• **Task to carry out**
Among the lines of the listing below, retype exactly those from the one containing "data_AF-A0A2P8VYA8-F1" through the one containing "ATOM 18 C C", both included. Do not include pictures.

+++

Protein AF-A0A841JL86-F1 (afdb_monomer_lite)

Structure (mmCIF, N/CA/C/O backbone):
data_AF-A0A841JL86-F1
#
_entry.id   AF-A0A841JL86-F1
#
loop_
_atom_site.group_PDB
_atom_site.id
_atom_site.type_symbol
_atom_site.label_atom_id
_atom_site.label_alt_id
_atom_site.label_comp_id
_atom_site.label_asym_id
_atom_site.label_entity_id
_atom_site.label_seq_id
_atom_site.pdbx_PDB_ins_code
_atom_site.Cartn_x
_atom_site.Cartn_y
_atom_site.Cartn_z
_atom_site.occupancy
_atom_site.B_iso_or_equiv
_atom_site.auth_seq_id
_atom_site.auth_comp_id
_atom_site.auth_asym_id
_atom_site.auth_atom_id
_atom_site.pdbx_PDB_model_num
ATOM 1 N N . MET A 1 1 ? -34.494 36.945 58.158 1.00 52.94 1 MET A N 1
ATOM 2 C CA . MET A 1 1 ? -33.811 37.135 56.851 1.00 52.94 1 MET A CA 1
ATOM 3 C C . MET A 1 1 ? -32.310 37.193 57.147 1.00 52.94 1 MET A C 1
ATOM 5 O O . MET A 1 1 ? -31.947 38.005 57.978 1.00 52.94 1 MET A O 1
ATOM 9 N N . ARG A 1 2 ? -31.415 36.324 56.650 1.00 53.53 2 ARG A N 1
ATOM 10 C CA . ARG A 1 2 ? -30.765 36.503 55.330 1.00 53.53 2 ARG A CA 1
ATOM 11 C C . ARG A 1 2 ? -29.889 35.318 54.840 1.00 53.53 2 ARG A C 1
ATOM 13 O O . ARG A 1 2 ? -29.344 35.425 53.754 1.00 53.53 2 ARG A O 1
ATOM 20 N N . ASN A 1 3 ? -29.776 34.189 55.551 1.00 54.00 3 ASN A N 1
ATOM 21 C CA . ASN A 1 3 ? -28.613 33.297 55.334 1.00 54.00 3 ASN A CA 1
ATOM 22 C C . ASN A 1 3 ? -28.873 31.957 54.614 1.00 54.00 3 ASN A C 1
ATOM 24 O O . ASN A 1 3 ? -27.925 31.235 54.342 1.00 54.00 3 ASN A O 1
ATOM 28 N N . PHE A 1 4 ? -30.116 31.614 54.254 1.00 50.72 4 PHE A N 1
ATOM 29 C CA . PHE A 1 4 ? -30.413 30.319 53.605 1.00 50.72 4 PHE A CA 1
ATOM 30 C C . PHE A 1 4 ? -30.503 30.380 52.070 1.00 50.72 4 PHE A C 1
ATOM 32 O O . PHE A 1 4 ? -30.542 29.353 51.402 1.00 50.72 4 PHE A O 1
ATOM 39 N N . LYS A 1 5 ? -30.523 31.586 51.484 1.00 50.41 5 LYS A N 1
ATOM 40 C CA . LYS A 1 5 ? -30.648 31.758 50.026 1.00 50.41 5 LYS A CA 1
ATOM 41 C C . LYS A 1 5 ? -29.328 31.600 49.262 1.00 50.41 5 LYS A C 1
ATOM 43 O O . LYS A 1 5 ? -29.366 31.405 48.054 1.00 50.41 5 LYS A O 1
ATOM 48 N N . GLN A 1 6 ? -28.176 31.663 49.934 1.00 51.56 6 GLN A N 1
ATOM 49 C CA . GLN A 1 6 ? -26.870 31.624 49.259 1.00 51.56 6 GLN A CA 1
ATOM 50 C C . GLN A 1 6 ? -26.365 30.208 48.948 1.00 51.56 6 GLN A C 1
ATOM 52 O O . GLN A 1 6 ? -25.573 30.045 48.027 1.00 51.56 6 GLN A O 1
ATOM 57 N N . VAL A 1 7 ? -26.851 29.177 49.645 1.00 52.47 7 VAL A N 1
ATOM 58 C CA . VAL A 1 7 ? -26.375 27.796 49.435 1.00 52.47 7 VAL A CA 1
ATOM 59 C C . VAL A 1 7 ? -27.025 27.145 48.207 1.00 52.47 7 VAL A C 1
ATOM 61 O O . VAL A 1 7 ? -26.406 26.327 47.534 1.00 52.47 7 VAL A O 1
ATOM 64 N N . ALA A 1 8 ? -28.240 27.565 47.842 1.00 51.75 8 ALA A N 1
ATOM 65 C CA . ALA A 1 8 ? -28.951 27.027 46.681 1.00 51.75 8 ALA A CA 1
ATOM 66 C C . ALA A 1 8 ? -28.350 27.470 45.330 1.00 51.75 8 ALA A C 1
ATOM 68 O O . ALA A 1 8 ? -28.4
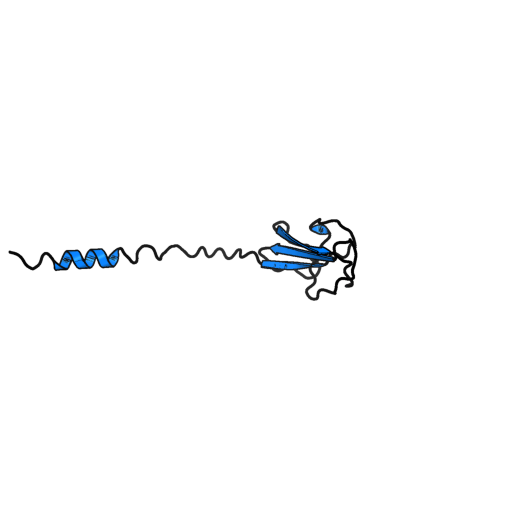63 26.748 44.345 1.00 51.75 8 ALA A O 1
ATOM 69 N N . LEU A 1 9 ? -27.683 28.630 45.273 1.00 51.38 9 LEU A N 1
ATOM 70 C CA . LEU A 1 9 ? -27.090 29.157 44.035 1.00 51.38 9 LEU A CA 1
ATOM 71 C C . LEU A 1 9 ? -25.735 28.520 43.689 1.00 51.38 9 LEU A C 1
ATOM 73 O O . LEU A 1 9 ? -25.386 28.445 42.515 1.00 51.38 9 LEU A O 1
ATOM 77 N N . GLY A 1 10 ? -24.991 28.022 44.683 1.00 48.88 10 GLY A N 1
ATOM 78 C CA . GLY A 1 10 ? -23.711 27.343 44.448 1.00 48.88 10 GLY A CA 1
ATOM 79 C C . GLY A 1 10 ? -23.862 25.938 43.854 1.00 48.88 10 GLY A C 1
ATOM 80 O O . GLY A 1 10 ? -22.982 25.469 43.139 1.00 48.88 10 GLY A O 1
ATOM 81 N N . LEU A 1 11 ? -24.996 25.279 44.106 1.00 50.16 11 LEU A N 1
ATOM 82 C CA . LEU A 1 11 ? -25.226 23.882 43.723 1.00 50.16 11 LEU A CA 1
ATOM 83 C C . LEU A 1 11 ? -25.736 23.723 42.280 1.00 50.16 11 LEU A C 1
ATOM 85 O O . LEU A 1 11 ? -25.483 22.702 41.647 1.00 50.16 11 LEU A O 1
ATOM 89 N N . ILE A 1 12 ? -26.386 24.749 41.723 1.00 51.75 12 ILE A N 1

+++

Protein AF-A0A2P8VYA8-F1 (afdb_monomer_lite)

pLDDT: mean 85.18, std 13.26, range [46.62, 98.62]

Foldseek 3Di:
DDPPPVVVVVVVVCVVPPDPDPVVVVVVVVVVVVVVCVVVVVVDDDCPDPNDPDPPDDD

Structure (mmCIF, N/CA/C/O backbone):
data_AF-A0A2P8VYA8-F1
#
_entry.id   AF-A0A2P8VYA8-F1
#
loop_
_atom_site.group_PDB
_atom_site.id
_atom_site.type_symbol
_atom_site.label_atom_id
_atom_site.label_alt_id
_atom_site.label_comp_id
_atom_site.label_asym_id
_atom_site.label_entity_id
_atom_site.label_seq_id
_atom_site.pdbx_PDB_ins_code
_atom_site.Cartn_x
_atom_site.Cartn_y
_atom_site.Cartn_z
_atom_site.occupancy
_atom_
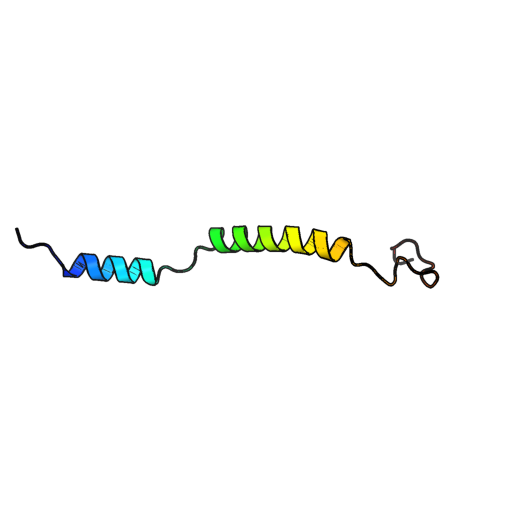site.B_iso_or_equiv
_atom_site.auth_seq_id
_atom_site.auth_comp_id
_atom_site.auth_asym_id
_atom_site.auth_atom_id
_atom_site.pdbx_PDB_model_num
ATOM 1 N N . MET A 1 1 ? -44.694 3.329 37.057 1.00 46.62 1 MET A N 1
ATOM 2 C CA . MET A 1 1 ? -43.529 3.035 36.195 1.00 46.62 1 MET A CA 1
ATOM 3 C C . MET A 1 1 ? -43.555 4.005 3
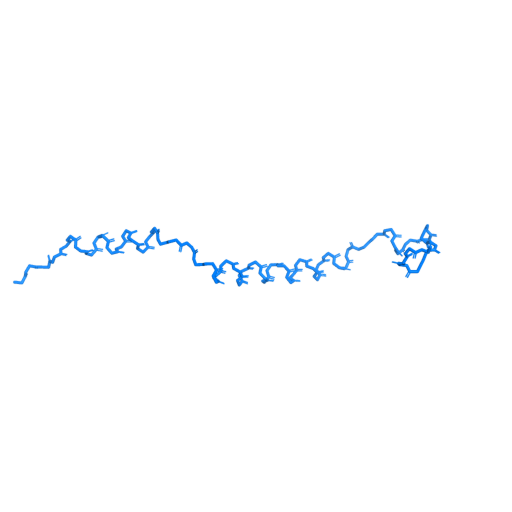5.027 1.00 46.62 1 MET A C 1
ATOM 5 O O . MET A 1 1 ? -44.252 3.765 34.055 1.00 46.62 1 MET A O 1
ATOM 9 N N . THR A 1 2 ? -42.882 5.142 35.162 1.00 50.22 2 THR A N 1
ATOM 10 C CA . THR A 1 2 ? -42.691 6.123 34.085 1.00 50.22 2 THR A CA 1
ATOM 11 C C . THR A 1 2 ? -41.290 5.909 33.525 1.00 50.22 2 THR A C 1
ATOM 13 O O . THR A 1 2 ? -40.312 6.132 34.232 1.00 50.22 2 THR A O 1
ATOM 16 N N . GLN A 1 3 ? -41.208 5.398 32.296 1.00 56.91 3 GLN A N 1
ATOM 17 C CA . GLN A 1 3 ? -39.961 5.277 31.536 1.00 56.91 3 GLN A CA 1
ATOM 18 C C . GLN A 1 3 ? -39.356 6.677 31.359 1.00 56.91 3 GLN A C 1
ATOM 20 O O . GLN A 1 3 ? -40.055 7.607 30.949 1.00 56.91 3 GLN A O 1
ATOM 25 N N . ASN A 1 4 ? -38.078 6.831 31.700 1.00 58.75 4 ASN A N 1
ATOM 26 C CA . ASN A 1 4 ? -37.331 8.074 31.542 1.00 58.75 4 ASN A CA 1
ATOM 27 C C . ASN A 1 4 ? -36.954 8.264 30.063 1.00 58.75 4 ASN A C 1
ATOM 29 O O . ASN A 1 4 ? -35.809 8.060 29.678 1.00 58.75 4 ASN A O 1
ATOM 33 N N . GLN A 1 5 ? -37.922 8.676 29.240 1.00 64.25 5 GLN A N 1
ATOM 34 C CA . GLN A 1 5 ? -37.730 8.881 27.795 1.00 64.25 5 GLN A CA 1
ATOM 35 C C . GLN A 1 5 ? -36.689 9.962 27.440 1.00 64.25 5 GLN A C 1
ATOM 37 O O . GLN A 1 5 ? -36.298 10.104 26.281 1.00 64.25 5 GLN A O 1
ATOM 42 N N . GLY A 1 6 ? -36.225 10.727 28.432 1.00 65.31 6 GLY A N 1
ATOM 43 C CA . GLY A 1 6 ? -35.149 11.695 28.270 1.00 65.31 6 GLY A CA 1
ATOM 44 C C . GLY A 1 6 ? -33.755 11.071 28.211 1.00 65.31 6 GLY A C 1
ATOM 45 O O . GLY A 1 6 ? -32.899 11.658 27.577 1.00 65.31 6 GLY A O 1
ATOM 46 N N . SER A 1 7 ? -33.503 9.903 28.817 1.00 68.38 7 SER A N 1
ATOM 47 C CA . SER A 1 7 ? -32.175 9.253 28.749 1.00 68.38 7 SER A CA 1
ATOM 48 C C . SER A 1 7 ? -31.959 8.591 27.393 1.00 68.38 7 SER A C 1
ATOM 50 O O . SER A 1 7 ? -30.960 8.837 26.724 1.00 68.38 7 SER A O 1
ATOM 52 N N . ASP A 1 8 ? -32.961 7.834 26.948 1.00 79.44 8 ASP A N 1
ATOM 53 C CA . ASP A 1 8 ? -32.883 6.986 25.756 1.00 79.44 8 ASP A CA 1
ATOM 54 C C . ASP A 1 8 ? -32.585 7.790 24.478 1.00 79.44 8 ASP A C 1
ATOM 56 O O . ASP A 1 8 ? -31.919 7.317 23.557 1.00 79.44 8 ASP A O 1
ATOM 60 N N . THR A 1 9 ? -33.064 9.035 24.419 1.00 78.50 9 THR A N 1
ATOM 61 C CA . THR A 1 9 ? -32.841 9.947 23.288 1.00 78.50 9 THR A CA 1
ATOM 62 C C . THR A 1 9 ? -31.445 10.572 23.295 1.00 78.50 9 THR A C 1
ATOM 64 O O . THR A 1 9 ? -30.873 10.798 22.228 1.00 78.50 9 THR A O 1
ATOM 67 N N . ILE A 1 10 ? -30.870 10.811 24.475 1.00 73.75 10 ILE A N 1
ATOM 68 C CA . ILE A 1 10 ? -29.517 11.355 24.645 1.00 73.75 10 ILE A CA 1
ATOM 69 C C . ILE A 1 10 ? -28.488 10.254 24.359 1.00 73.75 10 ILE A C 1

+++

• **Task result**
data_AF-A0A2P8VYA8-F1
#
_entry.id   AF-A0A2P8VYA8-F1
#
loop_
_atom_site.group_PDB
_atom_site.id
_atom_site.type_symbol
_atom_site.label_atom_id
_atom_site.label_alt_id
_atom_site.label_comp_id
_atom_site.label_asym_id
_atom_site.label_entity_id
_atom_site.label_seq_id
_atom_site.pdbx_PDB_ins_code
_atom_site.Cartn_x
_atom_site.Cartn_y
_atom_site.Cartn_z
_atom_site.occupancy
_atom_
site.B_iso_or_equiv
_atom_site.auth_seq_id
_atom_site.auth_comp_id
_atom_site.auth_asym_id
_atom_site.auth_atom_id
_atom_site.pdbx_PDB_model_num
ATOM 1 N N . MET A 1 1 ? -44.694 3.329 37.057 1.00 46.62 1 MET A N 1
ATOM 2 C CA . MET A 1 1 ? -43.529 3.035 36.195 1.00 46.62 1 MET A CA 1
ATOM 3 C C . MET A 1 1 ? -43.555 4.005 3
5.027 1.00 46.62 1 MET A C 1
ATOM 5 O O . MET A 1 1 ? -44.252 3.765 34.055 1.00 46.62 1 MET A O 1
ATOM 9 N N . THR A 1 2 ? -42.882 5.142 35.162 1.00 50.22 2 THR A N 1
ATOM 10 C CA . THR A 1 2 ? -42.691 6.123 34.085 1.00 50.22 2 THR A CA 1
ATOM 11 C C . THR A 1 2 ? -41.290 5.909 33.525 1.00 50.22 2 THR A C 1
ATOM 13 O O . THR A 1 2 ? -40.312 6.132 34.232 1.00 50.22 2 THR A O 1
ATOM 16 N N . GLN A 1 3 ? -41.208 5.398 32.296 1.00 56.91 3 GLN A N 1
ATOM 17 C CA . GLN A 1 3 ? -39.961 5.277 31.536 1.00 56.91 3 GLN A CA 1
ATOM 18 C C . GLN A 1 3 ? -39.356 6.677 31.359 1.00 56.91 3 GLN A C 1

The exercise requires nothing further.